> [Directions]: Find the lines below that include the word "like" and report how many there are, with no other text.

=-=-=

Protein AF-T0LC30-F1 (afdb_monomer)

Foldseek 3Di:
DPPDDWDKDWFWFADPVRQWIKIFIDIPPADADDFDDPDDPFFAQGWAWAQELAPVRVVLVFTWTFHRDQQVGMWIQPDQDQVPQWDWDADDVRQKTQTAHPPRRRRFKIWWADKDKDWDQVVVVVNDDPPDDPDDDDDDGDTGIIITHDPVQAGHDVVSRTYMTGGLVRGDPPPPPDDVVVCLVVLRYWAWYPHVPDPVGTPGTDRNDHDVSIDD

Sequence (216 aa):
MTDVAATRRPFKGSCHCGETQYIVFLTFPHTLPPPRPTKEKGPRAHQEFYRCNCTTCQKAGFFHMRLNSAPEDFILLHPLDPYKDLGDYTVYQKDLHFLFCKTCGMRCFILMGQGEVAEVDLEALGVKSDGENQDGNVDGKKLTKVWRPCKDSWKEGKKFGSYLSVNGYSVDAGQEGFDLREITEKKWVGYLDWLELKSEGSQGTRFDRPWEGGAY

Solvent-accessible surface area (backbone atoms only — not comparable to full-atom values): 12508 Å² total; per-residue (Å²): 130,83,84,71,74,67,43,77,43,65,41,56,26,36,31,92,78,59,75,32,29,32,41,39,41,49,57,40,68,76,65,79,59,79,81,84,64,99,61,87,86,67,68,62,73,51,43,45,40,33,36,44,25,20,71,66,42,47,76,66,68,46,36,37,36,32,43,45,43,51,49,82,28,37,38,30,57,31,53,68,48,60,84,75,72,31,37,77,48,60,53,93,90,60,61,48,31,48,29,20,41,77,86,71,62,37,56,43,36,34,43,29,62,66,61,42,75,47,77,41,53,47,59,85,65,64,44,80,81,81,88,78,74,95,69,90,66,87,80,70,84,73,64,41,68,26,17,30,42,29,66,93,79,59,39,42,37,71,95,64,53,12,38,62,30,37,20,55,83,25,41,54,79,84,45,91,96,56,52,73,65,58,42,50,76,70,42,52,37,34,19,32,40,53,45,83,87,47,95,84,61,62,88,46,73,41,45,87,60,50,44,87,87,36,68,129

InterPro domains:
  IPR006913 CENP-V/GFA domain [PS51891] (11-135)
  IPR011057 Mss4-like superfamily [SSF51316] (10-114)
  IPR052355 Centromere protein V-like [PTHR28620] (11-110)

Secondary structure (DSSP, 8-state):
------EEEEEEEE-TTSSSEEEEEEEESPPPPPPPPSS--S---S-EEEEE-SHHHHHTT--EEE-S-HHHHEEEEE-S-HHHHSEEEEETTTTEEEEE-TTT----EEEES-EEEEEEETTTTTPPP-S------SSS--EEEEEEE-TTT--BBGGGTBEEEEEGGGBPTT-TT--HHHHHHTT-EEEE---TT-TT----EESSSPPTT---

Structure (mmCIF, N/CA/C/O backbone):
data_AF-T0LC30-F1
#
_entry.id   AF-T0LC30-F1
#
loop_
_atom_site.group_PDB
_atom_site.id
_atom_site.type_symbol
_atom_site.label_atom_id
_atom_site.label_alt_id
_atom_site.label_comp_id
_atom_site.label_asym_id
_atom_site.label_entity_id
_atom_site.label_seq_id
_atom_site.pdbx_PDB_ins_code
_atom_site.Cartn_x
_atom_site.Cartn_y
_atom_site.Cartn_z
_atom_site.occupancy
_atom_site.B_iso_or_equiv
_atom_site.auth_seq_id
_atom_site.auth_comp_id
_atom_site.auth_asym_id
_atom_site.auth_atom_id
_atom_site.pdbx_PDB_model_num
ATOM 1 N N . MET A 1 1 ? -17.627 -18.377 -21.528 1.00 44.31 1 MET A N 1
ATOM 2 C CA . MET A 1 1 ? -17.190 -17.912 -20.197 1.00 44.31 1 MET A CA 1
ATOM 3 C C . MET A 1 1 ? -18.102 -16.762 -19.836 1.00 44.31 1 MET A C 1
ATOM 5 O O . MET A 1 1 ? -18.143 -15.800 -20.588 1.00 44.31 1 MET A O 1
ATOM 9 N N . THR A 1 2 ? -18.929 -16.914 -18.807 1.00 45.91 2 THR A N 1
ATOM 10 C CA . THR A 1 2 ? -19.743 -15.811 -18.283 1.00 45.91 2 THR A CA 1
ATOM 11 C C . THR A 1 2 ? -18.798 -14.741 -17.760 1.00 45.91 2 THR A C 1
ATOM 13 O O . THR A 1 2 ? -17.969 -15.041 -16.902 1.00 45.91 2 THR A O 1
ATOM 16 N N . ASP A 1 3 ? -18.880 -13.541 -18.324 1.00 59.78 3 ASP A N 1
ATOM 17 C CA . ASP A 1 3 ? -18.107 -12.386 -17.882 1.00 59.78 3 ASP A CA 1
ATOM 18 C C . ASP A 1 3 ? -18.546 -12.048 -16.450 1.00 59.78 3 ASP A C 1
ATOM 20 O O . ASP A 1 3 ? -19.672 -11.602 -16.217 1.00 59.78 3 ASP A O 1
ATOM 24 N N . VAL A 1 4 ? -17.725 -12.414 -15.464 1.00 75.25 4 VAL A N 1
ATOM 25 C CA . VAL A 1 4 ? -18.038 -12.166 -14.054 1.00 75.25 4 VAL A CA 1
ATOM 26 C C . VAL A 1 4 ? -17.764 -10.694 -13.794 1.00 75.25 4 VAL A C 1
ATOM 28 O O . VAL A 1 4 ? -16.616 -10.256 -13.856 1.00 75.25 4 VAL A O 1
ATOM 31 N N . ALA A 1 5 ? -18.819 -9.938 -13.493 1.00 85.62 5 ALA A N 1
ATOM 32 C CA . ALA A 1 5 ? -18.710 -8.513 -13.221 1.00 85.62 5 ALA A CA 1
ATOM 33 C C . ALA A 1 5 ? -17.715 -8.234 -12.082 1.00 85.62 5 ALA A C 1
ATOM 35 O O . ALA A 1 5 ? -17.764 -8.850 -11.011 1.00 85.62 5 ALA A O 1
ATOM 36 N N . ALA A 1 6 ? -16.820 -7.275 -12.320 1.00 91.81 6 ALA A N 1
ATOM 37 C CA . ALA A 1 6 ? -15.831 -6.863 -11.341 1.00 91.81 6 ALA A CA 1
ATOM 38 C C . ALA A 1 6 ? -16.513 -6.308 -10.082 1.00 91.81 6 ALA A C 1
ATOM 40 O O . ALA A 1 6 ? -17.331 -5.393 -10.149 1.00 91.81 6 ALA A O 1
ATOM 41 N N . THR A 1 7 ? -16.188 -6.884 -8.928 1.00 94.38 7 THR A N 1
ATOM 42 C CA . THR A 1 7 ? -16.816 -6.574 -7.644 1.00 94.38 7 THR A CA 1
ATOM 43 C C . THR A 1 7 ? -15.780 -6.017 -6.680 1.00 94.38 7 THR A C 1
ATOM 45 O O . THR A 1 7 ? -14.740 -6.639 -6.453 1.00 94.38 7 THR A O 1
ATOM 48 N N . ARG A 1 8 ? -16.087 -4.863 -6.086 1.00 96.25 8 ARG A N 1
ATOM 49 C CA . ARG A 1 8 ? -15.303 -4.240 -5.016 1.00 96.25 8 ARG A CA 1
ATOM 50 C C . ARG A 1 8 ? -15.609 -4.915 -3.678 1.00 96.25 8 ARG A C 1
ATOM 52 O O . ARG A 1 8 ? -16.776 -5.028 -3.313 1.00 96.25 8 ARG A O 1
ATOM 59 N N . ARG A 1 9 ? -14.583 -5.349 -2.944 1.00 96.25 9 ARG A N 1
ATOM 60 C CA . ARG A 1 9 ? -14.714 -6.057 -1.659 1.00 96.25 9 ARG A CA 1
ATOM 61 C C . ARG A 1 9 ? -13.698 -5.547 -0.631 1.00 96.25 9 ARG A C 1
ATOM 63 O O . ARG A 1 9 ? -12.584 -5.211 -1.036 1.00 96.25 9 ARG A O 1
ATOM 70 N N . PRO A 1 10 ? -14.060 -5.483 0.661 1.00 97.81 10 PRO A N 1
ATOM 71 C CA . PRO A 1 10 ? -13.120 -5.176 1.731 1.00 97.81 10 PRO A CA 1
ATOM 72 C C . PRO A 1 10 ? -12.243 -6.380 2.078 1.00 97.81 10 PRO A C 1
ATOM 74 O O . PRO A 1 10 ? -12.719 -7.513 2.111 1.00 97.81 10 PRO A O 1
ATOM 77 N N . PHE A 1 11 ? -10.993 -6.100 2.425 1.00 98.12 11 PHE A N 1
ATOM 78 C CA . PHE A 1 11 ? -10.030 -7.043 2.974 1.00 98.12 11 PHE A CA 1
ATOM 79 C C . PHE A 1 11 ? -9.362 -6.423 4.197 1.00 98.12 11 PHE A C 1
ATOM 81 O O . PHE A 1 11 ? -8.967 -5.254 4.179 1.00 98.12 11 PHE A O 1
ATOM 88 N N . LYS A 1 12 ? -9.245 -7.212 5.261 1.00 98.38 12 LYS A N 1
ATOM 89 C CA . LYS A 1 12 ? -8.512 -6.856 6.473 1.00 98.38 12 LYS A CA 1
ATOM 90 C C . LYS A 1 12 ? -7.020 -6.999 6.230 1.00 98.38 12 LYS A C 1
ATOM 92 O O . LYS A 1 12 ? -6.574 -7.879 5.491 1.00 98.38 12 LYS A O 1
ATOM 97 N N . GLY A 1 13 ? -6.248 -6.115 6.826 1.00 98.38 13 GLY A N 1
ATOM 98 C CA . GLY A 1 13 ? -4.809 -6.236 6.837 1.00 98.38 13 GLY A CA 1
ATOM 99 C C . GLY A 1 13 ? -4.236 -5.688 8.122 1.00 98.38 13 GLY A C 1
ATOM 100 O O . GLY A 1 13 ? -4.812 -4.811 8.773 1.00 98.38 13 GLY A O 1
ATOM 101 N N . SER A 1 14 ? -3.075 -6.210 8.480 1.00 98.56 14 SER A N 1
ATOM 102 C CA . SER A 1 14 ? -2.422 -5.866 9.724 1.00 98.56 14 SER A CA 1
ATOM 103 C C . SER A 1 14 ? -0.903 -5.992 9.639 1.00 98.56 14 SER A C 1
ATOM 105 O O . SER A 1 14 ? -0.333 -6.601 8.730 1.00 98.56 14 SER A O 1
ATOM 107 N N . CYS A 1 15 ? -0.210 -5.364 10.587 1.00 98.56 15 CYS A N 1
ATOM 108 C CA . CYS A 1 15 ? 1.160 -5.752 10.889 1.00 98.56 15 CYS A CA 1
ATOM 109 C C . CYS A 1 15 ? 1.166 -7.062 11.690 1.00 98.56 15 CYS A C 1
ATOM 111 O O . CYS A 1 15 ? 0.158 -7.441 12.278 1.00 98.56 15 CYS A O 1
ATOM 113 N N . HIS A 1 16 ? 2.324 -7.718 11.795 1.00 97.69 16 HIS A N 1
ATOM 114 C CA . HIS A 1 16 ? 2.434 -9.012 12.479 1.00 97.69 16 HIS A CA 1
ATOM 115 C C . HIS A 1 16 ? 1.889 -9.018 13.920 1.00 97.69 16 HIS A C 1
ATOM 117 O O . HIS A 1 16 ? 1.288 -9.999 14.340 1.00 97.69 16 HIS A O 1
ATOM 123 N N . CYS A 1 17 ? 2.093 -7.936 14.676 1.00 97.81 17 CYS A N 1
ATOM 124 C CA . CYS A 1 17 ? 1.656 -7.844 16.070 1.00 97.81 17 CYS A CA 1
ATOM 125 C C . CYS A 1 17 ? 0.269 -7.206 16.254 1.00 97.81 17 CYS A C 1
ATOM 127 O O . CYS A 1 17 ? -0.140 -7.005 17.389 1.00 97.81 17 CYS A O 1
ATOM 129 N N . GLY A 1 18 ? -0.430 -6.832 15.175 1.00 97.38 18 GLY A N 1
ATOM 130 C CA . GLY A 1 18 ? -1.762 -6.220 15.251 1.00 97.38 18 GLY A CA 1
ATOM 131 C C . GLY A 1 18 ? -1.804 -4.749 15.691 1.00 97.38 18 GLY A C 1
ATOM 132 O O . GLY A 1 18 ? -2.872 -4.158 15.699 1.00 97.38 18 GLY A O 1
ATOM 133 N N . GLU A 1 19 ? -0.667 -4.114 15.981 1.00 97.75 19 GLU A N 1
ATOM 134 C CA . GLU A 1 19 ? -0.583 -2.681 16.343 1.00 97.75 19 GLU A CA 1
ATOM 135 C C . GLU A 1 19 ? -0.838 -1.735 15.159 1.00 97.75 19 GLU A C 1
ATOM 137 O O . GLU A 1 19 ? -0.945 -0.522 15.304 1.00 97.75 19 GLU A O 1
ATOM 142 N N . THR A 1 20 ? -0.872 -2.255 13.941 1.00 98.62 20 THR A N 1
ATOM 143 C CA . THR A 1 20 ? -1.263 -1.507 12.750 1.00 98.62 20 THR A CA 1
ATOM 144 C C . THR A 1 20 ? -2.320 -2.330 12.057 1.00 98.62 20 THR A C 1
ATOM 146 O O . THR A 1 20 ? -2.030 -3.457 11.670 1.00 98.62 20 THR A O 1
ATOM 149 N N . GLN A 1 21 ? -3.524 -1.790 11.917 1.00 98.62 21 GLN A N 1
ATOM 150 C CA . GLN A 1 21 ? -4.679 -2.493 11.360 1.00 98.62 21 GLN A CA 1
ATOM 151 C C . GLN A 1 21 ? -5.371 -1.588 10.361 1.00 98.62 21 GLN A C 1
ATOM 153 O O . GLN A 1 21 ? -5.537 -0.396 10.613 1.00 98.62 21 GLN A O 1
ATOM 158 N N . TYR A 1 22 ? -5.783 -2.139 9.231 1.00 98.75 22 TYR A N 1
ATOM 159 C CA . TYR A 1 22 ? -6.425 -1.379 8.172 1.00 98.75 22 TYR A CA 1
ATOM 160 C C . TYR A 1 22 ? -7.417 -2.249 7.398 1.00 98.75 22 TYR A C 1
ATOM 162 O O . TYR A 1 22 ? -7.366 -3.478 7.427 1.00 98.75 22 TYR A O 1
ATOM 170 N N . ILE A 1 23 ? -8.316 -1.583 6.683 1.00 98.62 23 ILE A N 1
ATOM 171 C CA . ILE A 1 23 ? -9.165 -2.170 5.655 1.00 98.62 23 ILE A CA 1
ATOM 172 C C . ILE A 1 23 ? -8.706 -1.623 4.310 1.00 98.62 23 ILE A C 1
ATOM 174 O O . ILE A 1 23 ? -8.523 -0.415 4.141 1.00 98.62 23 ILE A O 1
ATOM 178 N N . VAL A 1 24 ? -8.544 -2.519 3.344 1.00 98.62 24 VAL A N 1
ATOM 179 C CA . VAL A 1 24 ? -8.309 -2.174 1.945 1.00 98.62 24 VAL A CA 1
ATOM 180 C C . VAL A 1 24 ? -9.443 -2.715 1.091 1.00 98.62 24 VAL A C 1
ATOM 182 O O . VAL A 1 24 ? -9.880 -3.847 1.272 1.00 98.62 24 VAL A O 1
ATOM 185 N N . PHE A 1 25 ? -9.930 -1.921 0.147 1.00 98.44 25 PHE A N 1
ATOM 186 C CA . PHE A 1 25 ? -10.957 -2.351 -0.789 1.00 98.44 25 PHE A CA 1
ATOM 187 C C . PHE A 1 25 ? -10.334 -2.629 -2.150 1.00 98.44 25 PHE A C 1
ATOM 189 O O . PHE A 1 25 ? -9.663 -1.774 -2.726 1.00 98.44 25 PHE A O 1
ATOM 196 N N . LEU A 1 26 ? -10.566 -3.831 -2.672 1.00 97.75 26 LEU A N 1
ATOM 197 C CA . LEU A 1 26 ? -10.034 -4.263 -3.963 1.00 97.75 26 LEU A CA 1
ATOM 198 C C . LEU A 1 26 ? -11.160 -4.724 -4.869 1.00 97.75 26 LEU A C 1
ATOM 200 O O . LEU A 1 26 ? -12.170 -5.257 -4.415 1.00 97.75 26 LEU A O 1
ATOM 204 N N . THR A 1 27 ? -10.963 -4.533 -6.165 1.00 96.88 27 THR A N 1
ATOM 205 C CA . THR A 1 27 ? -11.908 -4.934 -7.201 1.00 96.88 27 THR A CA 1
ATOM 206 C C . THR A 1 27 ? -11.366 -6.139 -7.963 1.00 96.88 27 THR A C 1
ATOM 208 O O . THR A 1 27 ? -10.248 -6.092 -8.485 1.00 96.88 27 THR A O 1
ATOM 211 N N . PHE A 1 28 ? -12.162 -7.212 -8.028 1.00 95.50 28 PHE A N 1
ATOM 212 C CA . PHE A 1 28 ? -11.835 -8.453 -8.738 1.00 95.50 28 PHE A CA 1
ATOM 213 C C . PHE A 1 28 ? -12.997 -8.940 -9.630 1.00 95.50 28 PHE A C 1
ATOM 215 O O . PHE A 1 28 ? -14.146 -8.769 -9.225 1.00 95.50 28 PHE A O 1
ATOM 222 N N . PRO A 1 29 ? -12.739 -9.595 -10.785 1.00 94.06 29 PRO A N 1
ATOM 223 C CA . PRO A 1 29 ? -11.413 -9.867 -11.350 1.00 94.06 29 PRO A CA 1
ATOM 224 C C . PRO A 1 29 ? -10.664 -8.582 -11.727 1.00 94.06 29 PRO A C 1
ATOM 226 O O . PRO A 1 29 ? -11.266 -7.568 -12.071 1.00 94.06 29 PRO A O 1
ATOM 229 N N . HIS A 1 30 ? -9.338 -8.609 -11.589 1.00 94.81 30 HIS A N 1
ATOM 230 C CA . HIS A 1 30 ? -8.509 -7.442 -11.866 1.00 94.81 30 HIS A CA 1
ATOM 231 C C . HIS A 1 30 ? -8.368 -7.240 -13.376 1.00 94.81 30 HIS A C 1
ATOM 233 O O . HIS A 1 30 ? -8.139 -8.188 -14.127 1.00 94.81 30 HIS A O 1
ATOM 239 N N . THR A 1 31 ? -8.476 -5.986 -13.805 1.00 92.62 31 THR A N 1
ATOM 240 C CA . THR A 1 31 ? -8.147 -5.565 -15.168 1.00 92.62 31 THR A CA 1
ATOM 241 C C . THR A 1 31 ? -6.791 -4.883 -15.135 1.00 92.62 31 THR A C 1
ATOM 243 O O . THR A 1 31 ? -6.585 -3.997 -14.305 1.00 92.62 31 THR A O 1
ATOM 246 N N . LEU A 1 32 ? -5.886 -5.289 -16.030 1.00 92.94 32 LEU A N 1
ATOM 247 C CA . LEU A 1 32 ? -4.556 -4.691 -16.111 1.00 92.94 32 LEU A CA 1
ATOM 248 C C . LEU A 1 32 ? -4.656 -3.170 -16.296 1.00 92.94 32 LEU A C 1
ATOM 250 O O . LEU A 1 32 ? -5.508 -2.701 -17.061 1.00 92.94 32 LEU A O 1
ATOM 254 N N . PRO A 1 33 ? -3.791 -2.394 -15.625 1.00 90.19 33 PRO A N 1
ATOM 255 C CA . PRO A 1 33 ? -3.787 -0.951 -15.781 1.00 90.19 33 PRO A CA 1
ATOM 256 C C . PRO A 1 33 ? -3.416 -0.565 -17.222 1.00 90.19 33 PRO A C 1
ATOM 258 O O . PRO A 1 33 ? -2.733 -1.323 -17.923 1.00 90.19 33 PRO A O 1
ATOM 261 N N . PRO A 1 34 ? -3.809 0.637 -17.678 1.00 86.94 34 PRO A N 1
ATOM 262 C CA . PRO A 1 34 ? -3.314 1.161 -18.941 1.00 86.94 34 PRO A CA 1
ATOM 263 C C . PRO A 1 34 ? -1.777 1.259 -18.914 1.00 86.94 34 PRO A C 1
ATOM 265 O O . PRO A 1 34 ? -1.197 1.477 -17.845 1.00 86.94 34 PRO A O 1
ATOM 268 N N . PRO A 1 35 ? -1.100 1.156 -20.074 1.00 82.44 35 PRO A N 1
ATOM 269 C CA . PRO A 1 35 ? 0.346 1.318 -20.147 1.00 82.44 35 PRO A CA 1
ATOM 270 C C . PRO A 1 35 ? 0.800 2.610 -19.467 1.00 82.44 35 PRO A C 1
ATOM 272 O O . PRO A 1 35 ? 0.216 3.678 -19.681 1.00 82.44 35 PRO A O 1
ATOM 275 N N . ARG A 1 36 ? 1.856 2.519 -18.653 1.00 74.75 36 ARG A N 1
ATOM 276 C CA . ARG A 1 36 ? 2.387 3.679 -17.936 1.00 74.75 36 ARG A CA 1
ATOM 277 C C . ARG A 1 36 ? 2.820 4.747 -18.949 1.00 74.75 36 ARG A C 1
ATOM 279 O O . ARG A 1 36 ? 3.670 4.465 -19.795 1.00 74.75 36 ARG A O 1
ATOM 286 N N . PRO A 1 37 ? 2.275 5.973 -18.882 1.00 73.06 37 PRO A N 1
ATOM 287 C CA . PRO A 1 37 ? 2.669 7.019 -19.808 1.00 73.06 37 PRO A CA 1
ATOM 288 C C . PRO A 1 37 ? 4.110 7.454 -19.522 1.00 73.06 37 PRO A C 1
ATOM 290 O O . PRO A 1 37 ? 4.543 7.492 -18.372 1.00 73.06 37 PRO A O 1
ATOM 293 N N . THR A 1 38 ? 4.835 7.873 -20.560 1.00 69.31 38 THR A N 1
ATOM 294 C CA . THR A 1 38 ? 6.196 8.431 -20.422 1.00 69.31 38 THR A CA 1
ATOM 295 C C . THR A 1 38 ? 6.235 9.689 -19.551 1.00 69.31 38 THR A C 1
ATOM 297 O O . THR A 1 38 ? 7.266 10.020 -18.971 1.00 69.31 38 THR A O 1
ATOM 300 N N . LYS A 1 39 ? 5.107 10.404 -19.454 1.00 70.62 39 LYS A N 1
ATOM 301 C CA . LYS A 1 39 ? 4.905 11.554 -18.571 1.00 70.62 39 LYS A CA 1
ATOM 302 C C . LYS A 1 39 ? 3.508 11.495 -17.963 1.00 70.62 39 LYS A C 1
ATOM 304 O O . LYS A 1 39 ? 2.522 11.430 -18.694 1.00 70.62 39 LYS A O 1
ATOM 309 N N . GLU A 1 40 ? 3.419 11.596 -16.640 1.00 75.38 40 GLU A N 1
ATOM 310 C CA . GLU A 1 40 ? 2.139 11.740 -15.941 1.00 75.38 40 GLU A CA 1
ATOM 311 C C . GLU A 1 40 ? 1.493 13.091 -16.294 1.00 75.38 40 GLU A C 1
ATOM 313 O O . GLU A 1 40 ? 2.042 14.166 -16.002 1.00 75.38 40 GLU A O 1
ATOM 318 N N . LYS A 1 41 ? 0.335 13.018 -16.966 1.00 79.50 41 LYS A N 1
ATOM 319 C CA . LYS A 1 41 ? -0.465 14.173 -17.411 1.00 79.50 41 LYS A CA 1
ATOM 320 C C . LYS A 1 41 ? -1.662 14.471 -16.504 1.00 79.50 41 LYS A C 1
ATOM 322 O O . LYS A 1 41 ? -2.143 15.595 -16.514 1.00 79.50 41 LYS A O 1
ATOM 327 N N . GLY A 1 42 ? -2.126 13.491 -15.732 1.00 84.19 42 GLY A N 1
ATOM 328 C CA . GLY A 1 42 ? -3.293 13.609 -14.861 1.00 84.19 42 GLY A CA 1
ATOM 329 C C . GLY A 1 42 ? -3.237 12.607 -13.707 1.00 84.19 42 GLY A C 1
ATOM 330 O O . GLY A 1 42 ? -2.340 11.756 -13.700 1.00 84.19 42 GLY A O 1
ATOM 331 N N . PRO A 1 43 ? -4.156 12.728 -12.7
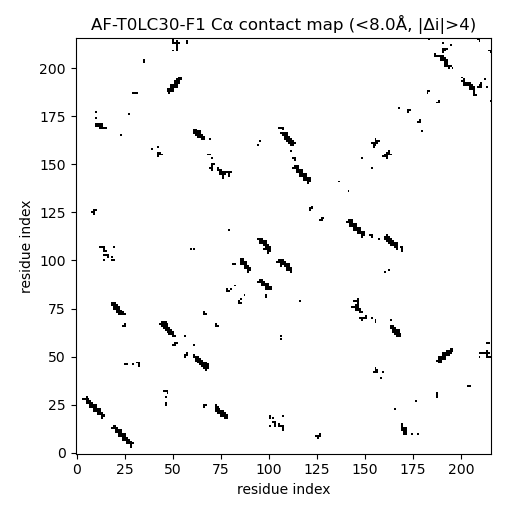35 1.00 85.88 43 PRO A N 1
ATOM 332 C CA . PRO A 1 43 ? -4.196 11.848 -11.580 1.00 85.88 43 PRO A CA 1
ATOM 333 C C . PRO A 1 43 ? -4.510 10.410 -11.991 1.00 85.88 43 PRO A C 1
ATOM 335 O O . PRO A 1 43 ? -5.193 10.148 -12.984 1.00 85.88 43 PRO A O 1
ATOM 338 N N . ARG A 1 44 ? -3.995 9.467 -11.210 1.00 88.69 44 ARG A N 1
ATOM 339 C CA . ARG A 1 44 ? -4.217 8.035 -11.407 1.00 88.69 44 ARG A CA 1
ATOM 340 C C . ARG A 1 44 ? -5.573 7.627 -10.822 1.00 88.69 44 ARG A C 1
ATOM 342 O O . ARG A 1 44 ? -5.910 8.040 -9.723 1.00 88.69 44 ARG A O 1
ATOM 349 N N . ALA A 1 45 ? -6.322 6.789 -11.532 1.00 89.25 45 ALA A N 1
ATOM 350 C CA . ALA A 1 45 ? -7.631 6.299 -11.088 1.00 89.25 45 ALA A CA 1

=-=-=

> [Exercise response]: 2